- **EXERCISE DESCRIPTION**
Although pictures appear in the data, the answer should contain only the lines from its start through the line with "ATOM 1 N N . MET A 1 1 ? -0.276", written out exactly.

(Stored data)
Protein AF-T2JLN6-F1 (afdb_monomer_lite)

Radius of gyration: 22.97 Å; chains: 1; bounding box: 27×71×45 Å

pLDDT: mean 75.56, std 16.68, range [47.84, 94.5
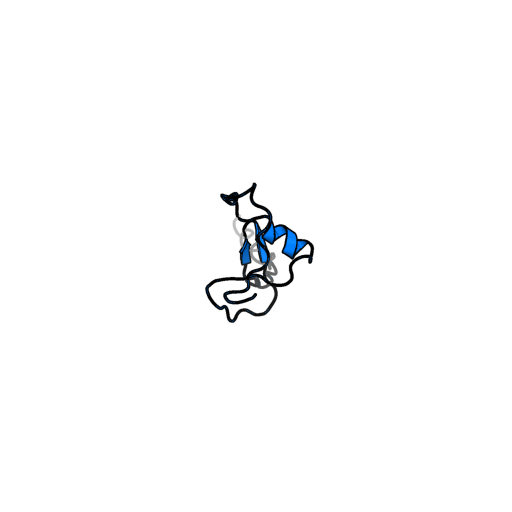]

Secondary structure (DSSP, 8-state):
--SSGGGGGGS-----------EEEEE-TTHHHHHHTTS----B-SS-----S-EEEEE-SSPPTTTTS--------S-B-

Foldseek 3Di:
DPPPPPPPVPPDPPPPDPPDDAAEDEDEPPVLVCVVVVVDDKDFDQDDDPDDDDYHYHYDPDHPPCPPDDPPPCPDDGDID

Organism: NCBI:txid1284629

Structure (mmCIF, N/CA/C/O backbone):
data_AF-T2JLN6-F1
#
_entry.id   AF-T2JLN6-F1
#
loop_
_atom_site.group_PDB
_atom_site.id
_atom_site.type_symbol
_atom_site.label_atom_id
_atom_site.label_alt_id
_atom_site.label_comp_id
_atom_site.label_asym_id
_atom_site.label_entity_id
_atom_site.label_seq_id
_atom_site.pdbx_PDB_ins_code
_atom_site.Cartn_x
_atom_site.Cartn_y
_atom_site.Cartn_z
_atom_site.occupancy
_atom_site.B_iso_or_equiv
_atom_site.auth_seq_id
_atom_site.auth_comp_id
_atom_site.auth_asym_id
_atom_site.auth_atom_id
_atom_site.pdbx_PDB_model_num
ATOM 1 N N . MET A 1 1 ? -0.276 53.720 25.609 1.00 50.44 1 MET A N 1
ATOM 2 C CA . MET A 1 1 ? -0.576 53.240 24.245 1.00 50.44 1 MET A CA 1
ATOM 3 C C . MET A 1 1 ? -0.190 51.764 24.106 1.00 50.44 1 MET A C 1
ATOM 5 O O . MET A 1 1 ? 0.637 51.440 23.285 1.00 50.44 1 MET A O 1
ATOM 9 N N . ASN A 1 2 ? -0.744 50.887 24.958 1.00 49.69 2 ASN A N 1
ATOM 10 C CA . ASN A 1 2 ? -0.456 49.437 25.007 1.00 49.69 2 ASN A CA 1
ATOM 11 C C . ASN A 1 2 ? -1.675 48.669 25.569 1.00 49.69 2 ASN A C 1
ATOM 13 O O . ASN A 1 2 ? -1.540 47.768 26.388 1.00 49.69 2 ASN A O 1
ATOM 17 N N . LYS A 1 3 ? -2.897 49.084 25.205 1.00 53.50 3 LYS A N 1
ATOM 18 C CA . LYS A 1 3 ? -4.144 48.425 25.649 1.00 53.50 3 LYS A CA 1
ATOM 19 C C . LYS A 1 3 ? -4.916 47.721 24.524 1.00 53.50 3 LYS A C 1
ATOM 21 O O . LYS A 1 3 ? -5.931 47.106 24.808 1.00 53.50 3 LYS A O 1
ATOM 26 N N . GLN A 1 4 ? -4.435 47.764 23.278 1.00 54.38 4 GLN A N 1
ATOM 27 C CA . GLN A 1 4 ? -5.149 47.194 22.120 1.00 54.38 4 GLN A CA 1
ATOM 28 C C . GLN A 1 4 ? -4.560 45.891 21.561 1.00 54.38 4 GLN A C 1
ATOM 30 O O . GLN A 1 4 ? -5.204 45.247 20.743 1.00 54.38 4 GLN A O 1
ATOM 35 N N . ILE A 1 5 ? -3.378 45.451 22.005 1.00 52.75 5 ILE A N 1
ATOM 36 C CA . ILE A 1 5 ? -2.707 44.292 21.384 1.00 52.75 5 ILE A CA 1
ATOM 37 C C . ILE A 1 5 ? -3.310 42.947 21.848 1.00 52.75 5 ILE A C 1
ATOM 39 O O . ILE A 1 5 ? -3.286 41.971 21.106 1.00 52.75 5 ILE A O 1
ATOM 43 N N . AS
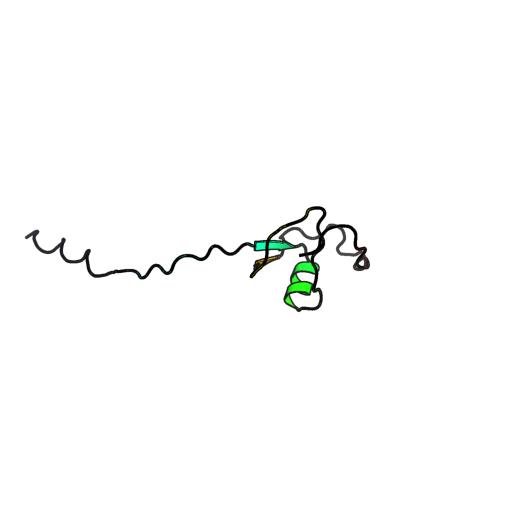N A 1 6 ? -3.964 42.898 23.013 1.00 50.75 6 ASN A N 1
ATOM 44 C CA . ASN A 1 6 ? -4.484 41.646 23.587 1.00 50.75 6 ASN A CA 1
ATOM 45 C C . ASN A 1 6 ? -5.932 41.300 23.185 1.00 50.75 6 ASN A C 1
ATOM 47 O O . ASN A 1 6 ? -6.498 40.362 23.734 1.00 50.75 6 ASN A O 1
ATOM 51 N N . GLN A 1 7 ? -6.549 42.041 22.256 1.00 54.53 7 GLN A N 1
ATOM 52 C CA . GLN A 1 7 ? -7.920 41.768 21.788 1.00 54.53 7 GLN A CA 1
ATOM 53 C C . GLN A 1 7 ? -7.981 40.987 20.462 1.00 54.53 7 GLN A C 1
ATOM 55 O O . GLN A 1 7 ? -9.041 40.486 20.105 1.00 54.53 7 GLN A O 1
ATOM 60 N N . ILE A 1 8 ? -6.860 40.830 19.746 1.00 56.84 8 ILE A N 1
ATOM 61 C CA . ILE A 1 8 ? -6.833 40.187 18.415 1.00 56.84 8 ILE A CA 1
ATOM 62 C C . ILE A 1 8 ? -6.585 38.665 18.503 1.00 56.84 8 ILE A C 1
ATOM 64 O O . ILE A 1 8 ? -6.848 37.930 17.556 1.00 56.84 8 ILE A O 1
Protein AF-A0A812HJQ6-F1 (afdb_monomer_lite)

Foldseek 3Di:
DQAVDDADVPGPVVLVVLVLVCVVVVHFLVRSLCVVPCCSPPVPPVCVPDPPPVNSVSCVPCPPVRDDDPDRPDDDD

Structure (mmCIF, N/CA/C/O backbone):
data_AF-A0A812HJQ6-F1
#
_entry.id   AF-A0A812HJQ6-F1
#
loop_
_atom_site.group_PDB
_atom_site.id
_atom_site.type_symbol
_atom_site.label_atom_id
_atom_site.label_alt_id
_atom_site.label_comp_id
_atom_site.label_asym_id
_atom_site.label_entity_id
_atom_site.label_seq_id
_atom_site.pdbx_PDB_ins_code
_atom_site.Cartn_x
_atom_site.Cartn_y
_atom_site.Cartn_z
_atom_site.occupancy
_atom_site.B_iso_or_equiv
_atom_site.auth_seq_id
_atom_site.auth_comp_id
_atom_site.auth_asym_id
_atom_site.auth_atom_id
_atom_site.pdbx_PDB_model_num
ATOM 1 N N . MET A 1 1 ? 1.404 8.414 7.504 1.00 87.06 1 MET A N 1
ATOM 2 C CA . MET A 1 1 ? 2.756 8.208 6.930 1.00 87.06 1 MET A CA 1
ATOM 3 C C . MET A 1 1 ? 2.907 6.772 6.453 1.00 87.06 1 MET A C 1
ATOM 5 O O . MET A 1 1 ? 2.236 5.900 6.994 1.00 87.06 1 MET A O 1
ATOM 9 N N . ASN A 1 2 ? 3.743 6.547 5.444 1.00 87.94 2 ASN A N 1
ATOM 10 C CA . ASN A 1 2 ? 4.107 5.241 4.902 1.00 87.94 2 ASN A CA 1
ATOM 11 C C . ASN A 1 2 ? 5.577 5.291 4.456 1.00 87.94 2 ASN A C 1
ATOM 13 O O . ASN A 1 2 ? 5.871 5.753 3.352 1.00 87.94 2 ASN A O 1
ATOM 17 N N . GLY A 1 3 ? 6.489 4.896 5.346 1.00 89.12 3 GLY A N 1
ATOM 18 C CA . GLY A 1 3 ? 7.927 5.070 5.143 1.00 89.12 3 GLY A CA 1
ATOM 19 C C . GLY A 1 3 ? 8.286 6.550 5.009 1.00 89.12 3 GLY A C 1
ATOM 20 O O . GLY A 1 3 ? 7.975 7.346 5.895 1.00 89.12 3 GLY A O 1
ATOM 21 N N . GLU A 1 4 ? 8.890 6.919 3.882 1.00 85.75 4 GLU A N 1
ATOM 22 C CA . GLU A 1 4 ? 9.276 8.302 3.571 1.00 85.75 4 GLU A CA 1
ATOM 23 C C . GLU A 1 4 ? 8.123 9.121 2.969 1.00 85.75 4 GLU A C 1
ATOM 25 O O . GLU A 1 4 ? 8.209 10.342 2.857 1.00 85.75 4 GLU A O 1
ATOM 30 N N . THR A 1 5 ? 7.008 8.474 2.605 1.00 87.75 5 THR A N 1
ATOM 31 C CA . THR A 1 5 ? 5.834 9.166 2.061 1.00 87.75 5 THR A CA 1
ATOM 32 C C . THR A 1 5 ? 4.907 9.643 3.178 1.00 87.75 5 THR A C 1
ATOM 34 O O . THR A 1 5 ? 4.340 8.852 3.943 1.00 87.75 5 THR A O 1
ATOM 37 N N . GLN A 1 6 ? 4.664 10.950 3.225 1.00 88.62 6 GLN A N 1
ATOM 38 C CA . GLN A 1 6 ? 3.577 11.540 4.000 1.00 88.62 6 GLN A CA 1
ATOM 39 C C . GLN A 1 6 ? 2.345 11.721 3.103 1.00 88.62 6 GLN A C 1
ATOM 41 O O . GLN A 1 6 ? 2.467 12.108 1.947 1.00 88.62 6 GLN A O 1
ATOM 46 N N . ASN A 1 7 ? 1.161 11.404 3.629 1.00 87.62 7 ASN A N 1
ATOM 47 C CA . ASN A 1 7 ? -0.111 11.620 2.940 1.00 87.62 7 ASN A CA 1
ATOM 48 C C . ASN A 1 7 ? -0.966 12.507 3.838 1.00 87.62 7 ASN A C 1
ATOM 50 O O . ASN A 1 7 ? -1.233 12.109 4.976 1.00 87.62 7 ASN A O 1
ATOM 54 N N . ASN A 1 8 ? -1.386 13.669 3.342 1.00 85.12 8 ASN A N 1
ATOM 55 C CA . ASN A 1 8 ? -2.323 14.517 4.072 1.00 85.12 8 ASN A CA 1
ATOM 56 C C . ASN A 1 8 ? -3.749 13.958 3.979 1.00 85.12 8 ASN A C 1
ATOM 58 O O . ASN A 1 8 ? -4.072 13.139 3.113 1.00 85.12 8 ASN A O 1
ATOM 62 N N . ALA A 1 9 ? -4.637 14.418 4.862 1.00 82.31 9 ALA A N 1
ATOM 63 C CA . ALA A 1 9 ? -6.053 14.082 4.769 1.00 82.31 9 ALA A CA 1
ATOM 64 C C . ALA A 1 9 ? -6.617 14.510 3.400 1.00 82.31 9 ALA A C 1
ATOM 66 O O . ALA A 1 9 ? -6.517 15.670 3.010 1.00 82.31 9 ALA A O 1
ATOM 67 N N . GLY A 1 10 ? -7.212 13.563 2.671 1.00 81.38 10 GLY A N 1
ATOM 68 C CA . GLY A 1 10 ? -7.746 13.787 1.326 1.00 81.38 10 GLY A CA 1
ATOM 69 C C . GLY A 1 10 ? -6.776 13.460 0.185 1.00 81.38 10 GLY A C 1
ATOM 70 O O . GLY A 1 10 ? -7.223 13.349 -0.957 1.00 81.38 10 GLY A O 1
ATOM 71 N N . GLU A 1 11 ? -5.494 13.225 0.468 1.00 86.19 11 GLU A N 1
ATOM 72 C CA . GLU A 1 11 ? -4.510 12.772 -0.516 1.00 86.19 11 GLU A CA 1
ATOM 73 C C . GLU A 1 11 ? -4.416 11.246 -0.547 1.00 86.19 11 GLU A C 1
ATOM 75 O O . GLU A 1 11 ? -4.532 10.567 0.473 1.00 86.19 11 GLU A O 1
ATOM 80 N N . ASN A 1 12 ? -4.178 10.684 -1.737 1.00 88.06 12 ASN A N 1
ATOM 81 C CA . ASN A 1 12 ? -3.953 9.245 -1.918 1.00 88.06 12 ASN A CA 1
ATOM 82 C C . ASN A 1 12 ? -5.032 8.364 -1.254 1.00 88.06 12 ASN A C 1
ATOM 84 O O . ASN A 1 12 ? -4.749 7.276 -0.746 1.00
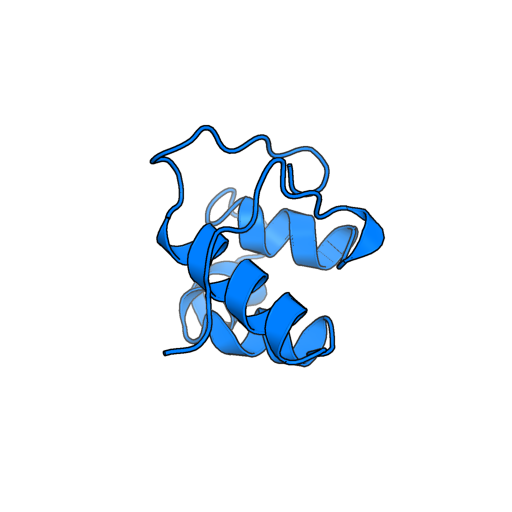 88.06 12 ASN A O 1
ATOM 88 N N . ASN A 1 13 ? -6.293 8.814 -1.294 1.00 88.31 13 ASN A N 1
ATOM 89 C CA . ASN A 1 13 ? -7.425 8.156 -0.633 1.00 88.31 13 ASN A CA 1
ATOM 90 C C . ASN A 1 13 ? -7.589 6.678 -1.028 1.00 88.31 13 ASN A C 1
ATOM 92 O O . ASN A 1 13 ? -8.072 5.882 -0.227 1.00 88.31 13 ASN A O 1
ATOM 96 N N . GLY A 1 14 ? -7.187 6.301 -2.248 1.00 91.25 14 GLY A N 1
ATOM 97 C CA . GLY A 1 14 ? -7.157 4.901 -2.682 1.00 91.25 14 GLY A CA 1
ATOM 98 C C . GLY A 1 14 ? -6.220 4.052 -1.819 1.00 91.25 14 GLY A C 1
ATOM 99 O O . GLY A 1 14 ? -6.652 3.063 -1.230 1.00 91.25 14 GLY A O 1
ATOM 100 N N . SER A 1 15 ? -4.969 4.489 -1.669 1.00 93.25 15 SER A N 1
ATOM 101 C CA . SER A 1 15 ? -3.977 3.836 -0.809 1.00 93.25 15 SER A CA 1
ATOM 102 C C . SER A 1 15 ? -4.400 3.851 0.655 1.00 93.25 15 SER A C 1
ATOM 104 O O . SER A 1 15 ? -4.316 2.825 1.322 1.00 93.25 15 SER A O 1
ATOM 106 N N . CYS A 1 16 ? -4.932 4.980 1.137 1.00 93.00 16 CYS A N 1
ATOM 107 C CA . CYS A 1 16 ? -5.446 5.106 2.501 1.00 93.00 16 CYS A CA 1
ATOM 108 C C . CYS A 1 16 ? -6.509 4.036 2.809 1.00 93.00 16 CYS A C 1
ATOM 110 O O . CYS A 1 16 ? -6.411 3.342 3.819 1.00 93.00 16 CYS A O 1
ATOM 112 N N . LYS A 1 17 ? -7.475 3.825 1.903 1.00 94.12 17 LYS A N 1
ATOM 113 C CA . LYS A 1 17 ? -8.514 2.794 2.057 1.00 94.12 17 LYS A CA 1
ATOM 114 C C . LYS A 1 17 ? -7.951 1.376 2.047 1.00 94.12 17 LYS A C 1
ATOM 116 O O . LYS A 1 17 ? -8.379 0.569 2.865 1.00 94.12 17 LYS A O 1
ATOM 121 N N . ILE A 1 18 ? -7.014 1.067 1.148 1.00 96.25 18 ILE A N 1
ATOM 122 C CA . ILE A 1 18 ? -6.420 -0.277 1.061 1.00 96.25 18 ILE A CA 1
ATOM 123 C C . ILE A 1 18 ? -5.615 -0.593 2.324 1.00 96.25 18 ILE A C 1
ATOM 125 O O . ILE A 1 18 ? -5.790 -1.663 2.900 1.00 96.25 18 ILE A O 1
ATOM 129 N N . PHE A 1 19 ? -4.791 0.339 2.802 1.00 95.62 19 PHE A N 1
ATOM 130 C CA . PHE A 1 19 ? -4.042 0.150 4.044 1.00 95.62 19 PHE A CA 1
ATOM 131 C C . PHE A 1 19 ? -4.965 0.067 5.263 1.00 95.62 19 PHE A C 1
ATOM 133 O O . PHE A 1 19 ? -4.780 -0.798 6.111 1.00 95.62 19 PHE A O 1
ATOM 140 N N . ALA A 1 20 ? -6.009 0.893 5.335 1.00 94.31 20 ALA A N 1
ATOM 141 C CA . ALA A 1 20 ? -6.979 0.807 6.421 1.00 94.31 20 ALA A CA 1
ATOM 142 C C . 
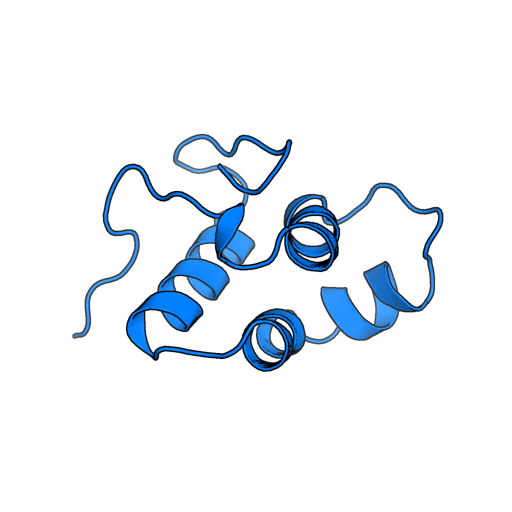ALA A 1 20 ? -7.716 -0.541 6.412 1.00 94.31 20 ALA A C 1
ATOM 144 O O . ALA A 1 20 ? -7.888 -1.165 7.455 1.00 94.31 20 ALA A O 1
ATOM 145 N N . PHE A 1 21 ? -8.096 -1.032 5.231 1.00 95.44 21 PHE A N 1
ATOM 146 C CA . PHE A 1 21 ? -8.689 -2.356 5.068 1.00 95.44 21 PHE A CA 1
ATOM 147 C C . PHE A 1 21 ? -7.720 -3.471 5.479 1.00 95.44 21 PHE A C 1
ATOM 149 O O . PHE A 1 21 ? -8.118 -4.389 6.196 1.00 95.44 21 PHE A O 1
ATOM 156 N N . GLY A 1 22 ? -6.453 -3.375 5.069 1.00 95.31 22 GLY A N 1
ATOM 157 C CA . GLY A 1 22 ? -5.412 -4.329 5.437 1.00 95.31 22 GLY A CA 1
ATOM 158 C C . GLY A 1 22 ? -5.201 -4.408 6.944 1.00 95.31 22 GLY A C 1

- **FINISHED TASK**
Protein AF-T2JLN6-F1 (afdb_monomer_lite)

Radius of gyration: 22.97 Å; chains: 1; bounding box: 27×71×45 Å

pLDDT: mean 75.56, std 16.68, range [47.84, 94.5
]

Secondary structure (DSSP, 8-state):
--SSGGGGGGS-----------EEEEE-TTHHHHHHTTS----B-SS-----S-EEEEE-SSPPTTTTS--------S-B-

Foldseek 3Di:
DPPPPPPPVPPDPPPPDPPDDAAEDEDEPPVLVCVVVVVDDKDFDQDDDPDDDDYHYHYDPDHPPCPPDDPPPCPDDGDID

Organism: NCBI:txid1284629

Structure (mmCIF, N/CA/C/O backbone):
data_AF-T2JLN6-F1
#
_entry.id   AF-T2JLN6-F1
#
loop_
_atom_site.group_PDB
_atom_site.id
_atom_site.type_symbol
_atom_site.label_atom_id
_atom_site.label_alt_id
_atom_site.label_comp_id
_atom_site.label_asym_id
_atom_site.label_entity_id
_atom_site.label_seq_id
_atom_site.pdbx_PDB_ins_code
_atom_site.Cartn_x
_atom_site.Cartn_y
_atom_site.Cartn_z
_atom_site.occupancy
_atom_site.B_iso_or_equiv
_atom_site.auth_seq_id
_atom_site.auth_comp_id
_atom_site.auth_asym_id
_atom_site.auth_atom_id
_atom_site.pdbx_PDB_model_num
ATOM 1 N N . MET A 1 1 ? -0.276 53.720 25.609 1.00 50.44 1 MET A N 1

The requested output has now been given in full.